The development of public code requires various forms of governance. Codebase stewardship includes helping communities develop the governance models that best suit their specific situations. We recognize that governance is not “one size fits all”, but rather something that needs to be adjusted to the culture, maturity, composition, and size of a community.
The Foundation for Public Code does not directly govern codebases. Instead, we offer support and advise on codebase governance, and help communities execute governance.
What codebase governance is
Codebase governance is strictly limited to the codebase. The governance of the codebase should strive to be as simple, transparent and welcoming as possible. This is to help the codebase scale, and allow different types of parties; public associations, large and small municipalities, and different companies to get involved. The current draft ‘governance file’ contains a proposal, including a technical steering team and product steering team.
Codebase governance does not imply governance of implementations
Governance of implementations is whatever contextual arrangement is made to enable a local implementation. This can include contracting of marketing parties, collective procurements, or service agreements between municipal departments. For example, this could include a joint procurement by several municipalities, coordinated by an association of municipalities, for a consortium of market parties (including development, maintenance and hosting parties).
Governance of implementations can vary strongly, ranging from one municipality who does everything in house, to municipalities who interact with a single market party for all their needs and questions.
Below is a visual representation summarizing the information above.
Determining a community’s governance needs
Several basic questions need to be answered regardless of the methods used to determine these needs:
- How do you want to make decisions, large and small, around the codebase and the community?
- Can certain issues only be decided by certain community members?
- Can others be distributed and/or delegated to the wider community or specialists within the community?
- Who decides which issues are reserved or delegated, and how can community members participate in the decision making process?
- Do you want to use a letter of intent to show the commitment of an organization joining the community?
Designing a governance model
After the community’s governance needs have been established, a suitable governance model can be designed. This governance template can be used as inspiration.

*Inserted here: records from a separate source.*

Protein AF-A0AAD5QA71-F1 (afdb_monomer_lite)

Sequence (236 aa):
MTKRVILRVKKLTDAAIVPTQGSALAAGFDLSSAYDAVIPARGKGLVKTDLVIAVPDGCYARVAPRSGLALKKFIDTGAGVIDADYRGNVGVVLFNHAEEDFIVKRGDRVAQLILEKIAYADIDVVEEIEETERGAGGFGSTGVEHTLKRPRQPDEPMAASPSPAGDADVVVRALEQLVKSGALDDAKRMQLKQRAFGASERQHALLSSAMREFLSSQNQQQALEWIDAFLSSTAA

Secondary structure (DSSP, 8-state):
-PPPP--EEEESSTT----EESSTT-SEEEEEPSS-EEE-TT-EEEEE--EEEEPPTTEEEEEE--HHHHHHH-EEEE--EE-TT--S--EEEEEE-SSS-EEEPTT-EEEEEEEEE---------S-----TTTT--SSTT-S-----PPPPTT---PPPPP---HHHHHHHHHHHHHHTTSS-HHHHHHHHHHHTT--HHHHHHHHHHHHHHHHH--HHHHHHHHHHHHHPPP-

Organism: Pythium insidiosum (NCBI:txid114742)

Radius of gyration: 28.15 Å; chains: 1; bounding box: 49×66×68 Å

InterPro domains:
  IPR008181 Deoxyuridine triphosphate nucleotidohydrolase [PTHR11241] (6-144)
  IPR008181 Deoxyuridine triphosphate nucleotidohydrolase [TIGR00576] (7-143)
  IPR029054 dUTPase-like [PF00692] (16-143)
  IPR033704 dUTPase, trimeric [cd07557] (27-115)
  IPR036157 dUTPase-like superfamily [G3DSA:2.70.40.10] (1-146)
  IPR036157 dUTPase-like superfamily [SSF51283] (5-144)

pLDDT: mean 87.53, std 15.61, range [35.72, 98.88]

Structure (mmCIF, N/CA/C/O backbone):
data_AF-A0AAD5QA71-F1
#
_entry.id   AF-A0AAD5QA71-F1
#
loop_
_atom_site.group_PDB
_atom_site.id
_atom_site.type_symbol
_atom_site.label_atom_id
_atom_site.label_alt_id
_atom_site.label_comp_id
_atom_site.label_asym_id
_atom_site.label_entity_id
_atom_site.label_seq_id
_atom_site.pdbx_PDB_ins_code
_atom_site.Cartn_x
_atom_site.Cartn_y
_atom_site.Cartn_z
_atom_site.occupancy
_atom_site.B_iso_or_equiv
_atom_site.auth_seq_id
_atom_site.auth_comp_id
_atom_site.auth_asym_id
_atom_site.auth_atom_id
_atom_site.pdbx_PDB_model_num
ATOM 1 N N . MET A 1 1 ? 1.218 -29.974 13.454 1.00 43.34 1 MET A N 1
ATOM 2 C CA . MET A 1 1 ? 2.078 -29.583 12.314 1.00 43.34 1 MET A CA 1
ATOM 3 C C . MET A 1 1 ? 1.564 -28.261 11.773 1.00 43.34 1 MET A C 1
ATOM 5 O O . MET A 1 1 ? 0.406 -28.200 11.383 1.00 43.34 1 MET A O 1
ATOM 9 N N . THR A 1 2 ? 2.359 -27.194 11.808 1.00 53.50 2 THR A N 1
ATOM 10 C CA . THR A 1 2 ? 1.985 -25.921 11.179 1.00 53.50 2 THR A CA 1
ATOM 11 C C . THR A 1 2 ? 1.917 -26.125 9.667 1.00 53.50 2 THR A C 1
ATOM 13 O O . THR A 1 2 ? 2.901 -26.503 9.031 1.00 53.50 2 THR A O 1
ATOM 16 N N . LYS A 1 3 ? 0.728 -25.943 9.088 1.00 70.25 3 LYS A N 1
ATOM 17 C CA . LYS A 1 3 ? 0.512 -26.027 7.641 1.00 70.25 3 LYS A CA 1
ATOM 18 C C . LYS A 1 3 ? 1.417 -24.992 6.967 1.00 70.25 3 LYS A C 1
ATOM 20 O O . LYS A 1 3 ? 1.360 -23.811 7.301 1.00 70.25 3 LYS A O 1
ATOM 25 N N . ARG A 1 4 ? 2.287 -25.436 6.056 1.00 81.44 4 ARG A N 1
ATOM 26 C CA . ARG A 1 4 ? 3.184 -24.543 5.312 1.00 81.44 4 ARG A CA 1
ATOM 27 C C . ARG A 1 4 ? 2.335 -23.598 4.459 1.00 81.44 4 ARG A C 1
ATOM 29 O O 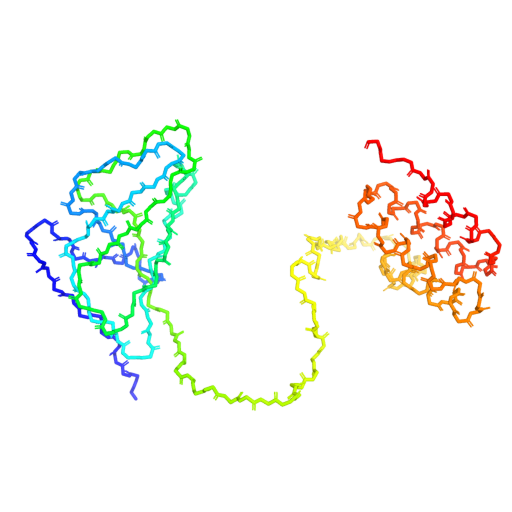. ARG A 1 4 ? 1.539 -24.063 3.647 1.00 81.44 4 ARG A O 1
ATOM 36 N N . VAL A 1 5 ? 2.502 -22.293 4.646 1.00 88.94 5 VAL A N 1
ATOM 37 C CA . VAL A 1 5 ? 1.837 -21.269 3.831 1.00 88.94 5 VAL A CA 1
ATOM 38 C C . VAL A 1 5 ? 2.593 -21.151 2.507 1.00 88.94 5 VAL A C 1
ATOM 40 O O . VAL A 1 5 ? 3.806 -20.951 2.509 1.00 88.94 5 VAL A O 1
ATOM 43 N N . ILE A 1 6 ? 1.901 -21.334 1.380 1.00 94.00 6 ILE A N 1
ATOM 44 C CA . ILE A 1 6 ? 2.500 -21.333 0.038 1.00 94.00 6 ILE A CA 1
ATOM 45 C C . ILE A 1 6 ? 1.781 -20.292 -0.819 1.00 94.00 6 ILE A C 1
ATOM 47 O O . ILE A 1 6 ? 0.593 -20.438 -1.096 1.00 94.00 6 ILE A O 1
ATOM 51 N N . LEU A 1 7 ? 2.517 -19.279 -1.278 1.00 96.75 7 LEU A N 1
ATOM 52 C CA . LEU A 1 7 ? 2.074 -18.355 -2.321 1.00 96.75 7 LEU A CA 1
ATOM 53 C C . LEU A 1 7 ? 2.397 -18.965 -3.687 1.00 96.75 7 LEU A C 1
ATOM 55 O O . LEU A 1 7 ? 3.565 -19.216 -3.988 1.00 96.75 7 LEU A O 1
ATOM 59 N N . ARG A 1 8 ? 1.382 -19.218 -4.522 1.00 97.88 8 ARG A N 1
ATOM 60 C CA . ARG A 1 8 ? 1.618 -19.684 -5.899 1.00 97.88 8 ARG A CA 1
ATOM 61 C C . ARG A 1 8 ? 1.705 -18.488 -6.835 1.00 97.88 8 ARG A C 1
ATOM 63 O O . ARG A 1 8 ? 0.891 -17.576 -6.740 1.00 97.88 8 ARG A O 1
ATOM 70 N N . VAL A 1 9 ? 2.661 -18.523 -7.758 1.00 98.38 9 VAL A N 1
ATOM 71 C CA . VAL A 1 9 ? 2.933 -17.433 -8.699 1.00 98.38 9 VAL A CA 1
ATOM 72 C C . VAL A 1 9 ? 3.047 -18.005 -10.109 1.00 98.38 9 VAL A C 1
ATOM 74 O O . VAL A 1 9 ? 3.757 -18.987 -10.325 1.00 98.38 9 VAL A O 1
ATOM 77 N N . LYS A 1 10 ? 2.361 -17.388 -11.071 1.00 98.56 10 LYS A N 1
ATOM 78 C CA . LYS A 1 10 ? 2.468 -17.661 -12.507 1.00 98.56 10 LYS A CA 1
ATOM 79 C C . LYS A 1 10 ? 2.967 -16.398 -13.204 1.00 98.56 10 LYS A C 1
ATOM 81 O O . LYS A 1 10 ? 2.416 -15.322 -12.996 1.00 98.56 10 LYS A O 1
ATOM 86 N N . LYS A 1 11 ? 3.973 -16.540 -14.065 1.00 98.75 11 LYS A N 1
ATOM 87 C CA . LYS A 1 11 ? 4.411 -15.470 -14.966 1.00 98.75 11 LYS A CA 1
ATOM 88 C C . LYS A 1 11 ? 3.511 -15.428 -16.200 1.00 98.75 11 LYS A C 1
ATOM 90 O O . LYS A 1 11 ? 3.208 -16.476 -16.770 1.00 98.75 11 LYS A O 1
ATOM 95 N N . LEU A 1 12 ? 3.078 -14.235 -16.592 1.00 98.44 12 LEU A N 1
ATOM 96 C CA . LEU A 1 12 ? 2.348 -13.997 -17.839 1.00 98.44 12 LEU A CA 1
ATOM 97 C C . LEU A 1 12 ? 3.297 -13.786 -19.022 1.00 98.44 12 LEU A C 1
ATOM 99 O O . LEU A 1 12 ? 2.930 -14.099 -20.150 1.00 98.44 12 LEU A O 1
ATOM 103 N N . THR A 1 13 ? 4.502 -13.277 -18.759 1.00 98.31 13 THR A N 1
ATOM 104 C CA . THR A 1 13 ? 5.532 -12.982 -19.761 1.00 98.31 13 THR A CA 1
ATOM 105 C C . THR A 1 13 ? 6.927 -13.302 -19.222 1.00 98.31 13 THR A C 1
ATOM 107 O O . THR A 1 13 ? 7.125 -13.439 -18.011 1.00 98.31 13 THR A O 1
ATOM 110 N N . ASP A 1 14 ? 7.923 -13.351 -20.110 1.00 97.81 14 ASP A N 1
ATOM 111 C CA . ASP A 1 14 ? 9.339 -13.497 -19.734 1.00 97.81 14 ASP A CA 1
ATOM 112 C C . ASP A 1 14 ? 9.907 -12.248 -19.040 1.00 97.81 14 ASP A C 1
ATOM 114 O O . ASP A 1 14 ? 10.977 -12.292 -18.429 1.00 97.81 14 ASP A O 1
ATOM 118 N N . ALA A 1 15 ? 9.192 -11.121 -19.110 1.00 97.25 15 ALA A N 1
ATOM 119 C CA . ALA A 1 15 ? 9.560 -9.901 -18.406 1.00 97.25 15 ALA A CA 1
ATOM 120 C C . ALA A 1 15 ? 9.236 -9.951 -16.909 1.00 97.25 15 ALA A C 1
ATOM 122 O O . ALA A 1 15 ? 9.866 -9.229 -16.135 1.00 97.25 15 ALA A O 1
ATOM 123 N N . ALA A 1 16 ? 8.309 -10.819 -16.499 1.00 98.44 16 ALA A N 1
ATOM 124 C CA . ALA A 1 16 ? 7.917 -10.961 -15.109 1.00 98.44 16 ALA A CA 1
ATOM 125 C C . ALA A 1 16 ? 9.054 -11.546 -14.251 1.00 98.44 16 ALA A C 1
ATOM 127 O O . ALA A 1 16 ? 9.695 -12.549 -14.597 1.00 98.44 16 ALA A O 1
ATOM 128 N N . ILE A 1 17 ? 9.266 -10.964 -13.074 1.00 98.69 17 ILE A N 1
ATOM 129 C CA . ILE A 1 17 ? 10.288 -11.392 -12.110 1.00 98.69 17 ILE A CA 1
ATOM 130 C C . ILE A 1 17 ? 9.589 -12.025 -10.911 1.00 98.69 17 ILE A C 1
ATOM 132 O O . ILE A 1 17 ? 8.631 -11.469 -10.383 1.00 98.69 17 ILE A O 1
ATOM 136 N N . VAL A 1 18 ? 10.046 -13.212 -10.496 1.00 98.12 18 VAL A N 1
ATOM 137 C CA . VAL A 1 18 ? 9.478 -13.885 -9.317 1.00 98.12 18 VAL A CA 1
ATOM 138 C C . VAL A 1 18 ? 9.796 -13.042 -8.078 1.00 98.12 18 VAL A C 1
ATOM 140 O O . VAL A 1 18 ? 10.965 -12.697 -7.904 1.00 98.12 18 VAL A O 1
ATOM 143 N N . PRO A 1 19 ? 8.809 -12.727 -7.218 1.00 97.44 19 PRO A N 1
ATOM 144 C CA . PRO A 1 19 ? 9.051 -11.925 -6.026 1.00 97.44 19 PRO A CA 1
ATOM 145 C C . PRO A 1 19 ? 10.079 -12.572 -5.095 1.00 97.44 19 PRO A C 1
ATOM 147 O O . PRO A 1 19 ? 10.041 -13.779 -4.852 1.00 97.44 19 PRO A O 1
ATOM 150 N N . THR A 1 20 ? 10.986 -11.764 -4.549 1.00 94.75 20 THR A N 1
ATOM 151 C CA . THR A 1 20 ? 12.056 -12.223 -3.650 1.00 94.75 20 THR A CA 1
ATOM 152 C C . THR A 1 20 ? 11.929 -11.584 -2.281 1.00 94.75 20 THR A C 1
ATOM 154 O O . THR A 1 20 ? 11.585 -10.410 -2.168 1.00 94.75 20 THR A O 1
ATOM 157 N N . GLN A 1 21 ? 12.264 -12.329 -1.235 1.00 94.12 21 GLN A N 1
ATOM 158 C CA . GLN A 1 21 ? 12.306 -11.798 0.122 1.00 94.12 21 GLN A CA 1
ATOM 159 C C . GLN A 1 21 ? 13.653 -11.094 0.365 1.00 94.12 21 GLN A C 1
ATOM 161 O O . GLN A 1 21 ? 14.706 -11.651 0.061 1.00 94.12 21 GLN A O 1
ATOM 166 N N . GLY A 1 22 ? 13.631 -9.869 0.900 1.00 89.38 22 GLY A N 1
ATOM 167 C CA . GLY A 1 22 ? 14.852 -9.070 1.095 1.00 89.38 22 GLY A CA 1
ATOM 168 C C . GLY A 1 22 ? 15.766 -9.557 2.228 1.00 89.38 22 GLY A C 1
ATOM 169 O O . GLY A 1 22 ? 16.956 -9.257 2.237 1.00 89.38 22 GLY A O 1
ATOM 170 N N . SER A 1 23 ? 15.220 -10.304 3.187 1.00 94.75 23 SER A N 1
ATOM 171 C CA . SER A 1 23 ? 15.944 -10.955 4.284 1.00 94.75 23 SER A CA 1
ATOM 172 C C . SER A 1 23 ? 15.109 -12.119 4.825 1.00 94.75 23 SER A C 1
ATOM 174 O O . SER A 1 23 ? 13.920 -12.203 4.533 1.00 94.75 23 SER A O 1
ATOM 176 N N . ALA A 1 24 ? 15.693 -12.996 5.646 1.00 94.19 24 ALA A N 1
ATOM 177 C CA . ALA A 1 24 ? 14.995 -14.179 6.171 1.00 94.19 24 ALA A CA 1
ATOM 178 C C . ALA A 1 24 ? 13.706 -13.859 6.957 1.00 94.19 24 ALA A C 1
ATOM 180 O O . ALA A 1 24 ? 12.801 -14.688 7.020 1.00 94.19 24 ALA A O 1
ATOM 181 N N . LEU A 1 25 ? 13.624 -12.663 7.549 1.00 94.56 25 LEU A N 1
ATOM 182 C CA . LEU A 1 25 ? 12.489 -12.207 8.357 1.00 94.56 25 LEU A CA 1
ATOM 183 C C . LEU A 1 25 ? 11.761 -11.008 7.732 1.00 94.56 25 LEU A C 1
ATOM 185 O O . LEU A 1 25 ? 10.965 -10.361 8.410 1.00 94.56 25 LEU A O 1
ATOM 189 N N . ALA A 1 26 ? 12.033 -10.669 6.466 1.00 95.19 26 ALA A N 1
ATOM 190 C CA . ALA A 1 26 ? 11.330 -9.557 5.833 1.00 95.19 26 ALA A CA 1
ATOM 191 C C . ALA A 1 26 ? 9.836 -9.882 5.708 1.00 95.19 26 ALA A C 1
ATOM 193 O O . ALA A 1 26 ? 9.469 -10.982 5.298 1.00 95.19 26 ALA A O 1
ATOM 194 N N . ALA A 1 27 ? 8.978 -8.917 6.035 1.00 97.25 27 ALA A N 1
ATOM 195 C CA . ALA A 1 27 ? 7.530 -9.115 6.008 1.00 97.25 27 ALA A CA 1
ATOM 196 C C . ALA A 1 27 ? 6.975 -9.322 4.589 1.00 97.25 27 ALA A C 1
ATOM 198 O O . ALA A 1 27 ? 5.974 -10.015 4.416 1.00 97.25 27 ALA A O 1
ATOM 199 N N . GLY A 1 28 ? 7.611 -8.708 3.586 1.00 97.00 28 GLY A N 1
ATOM 200 C CA . GLY A 1 28 ? 7.135 -8.704 2.209 1.00 97.00 28 GLY A CA 1
ATOM 201 C C . GLY A 1 28 ? 8.120 -9.279 1.195 1.00 97.00 28 GLY A C 1
ATOM 202 O O . GLY A 1 28 ? 9.327 -9.380 1.433 1.00 97.00 28 GLY A O 1
ATOM 203 N N . PHE A 1 29 ? 7.575 -9.618 0.030 1.00 98.31 29 PHE A N 1
ATOM 204 C CA . PHE A 1 29 ? 8.311 -10.013 -1.166 1.00 98.31 29 PHE A CA 1
ATOM 205 C C . PHE A 1 29 ? 8.399 -8.825 -2.122 1.00 98.31 29 PHE A C 1
ATOM 207 O O . PHE A 1 29 ? 7.374 -8.247 -2.472 1.00 98.31 29 PHE A O 1
ATOM 214 N N . ASP A 1 30 ? 9.594 -8.451 -2.563 1.00 98.56 30 ASP A N 1
ATOM 215 C CA . ASP A 1 30 ? 9.764 -7.339 -3.497 1.00 98.56 30 ASP A CA 1
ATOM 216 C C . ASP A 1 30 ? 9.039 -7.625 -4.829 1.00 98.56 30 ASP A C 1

The following sections are typically included when designing a governance model:
- Maintainership (teams, members and meetings)
- Changes in codebase governance
- Decision-making process
- Conflict resolution
- Intellectual property
- Code of conduct
The governance model is best documented in a
GOVERNANCE file that is placed in the root catalog of the codebase repository and linked to from the
The process of establishing governance should not be a blocker for working in the open. It is better to start working in the open, and then work on establishing governance. This is particularly true if the beginning of a codebase involves only one contributing organization. That being said, clear and established governance is essential for effective collaboration, so the closer the codebase is to having additional contributors, the more urgent it becomes to establish governance.
The Standard for Public Code mentions several criteria related to governance.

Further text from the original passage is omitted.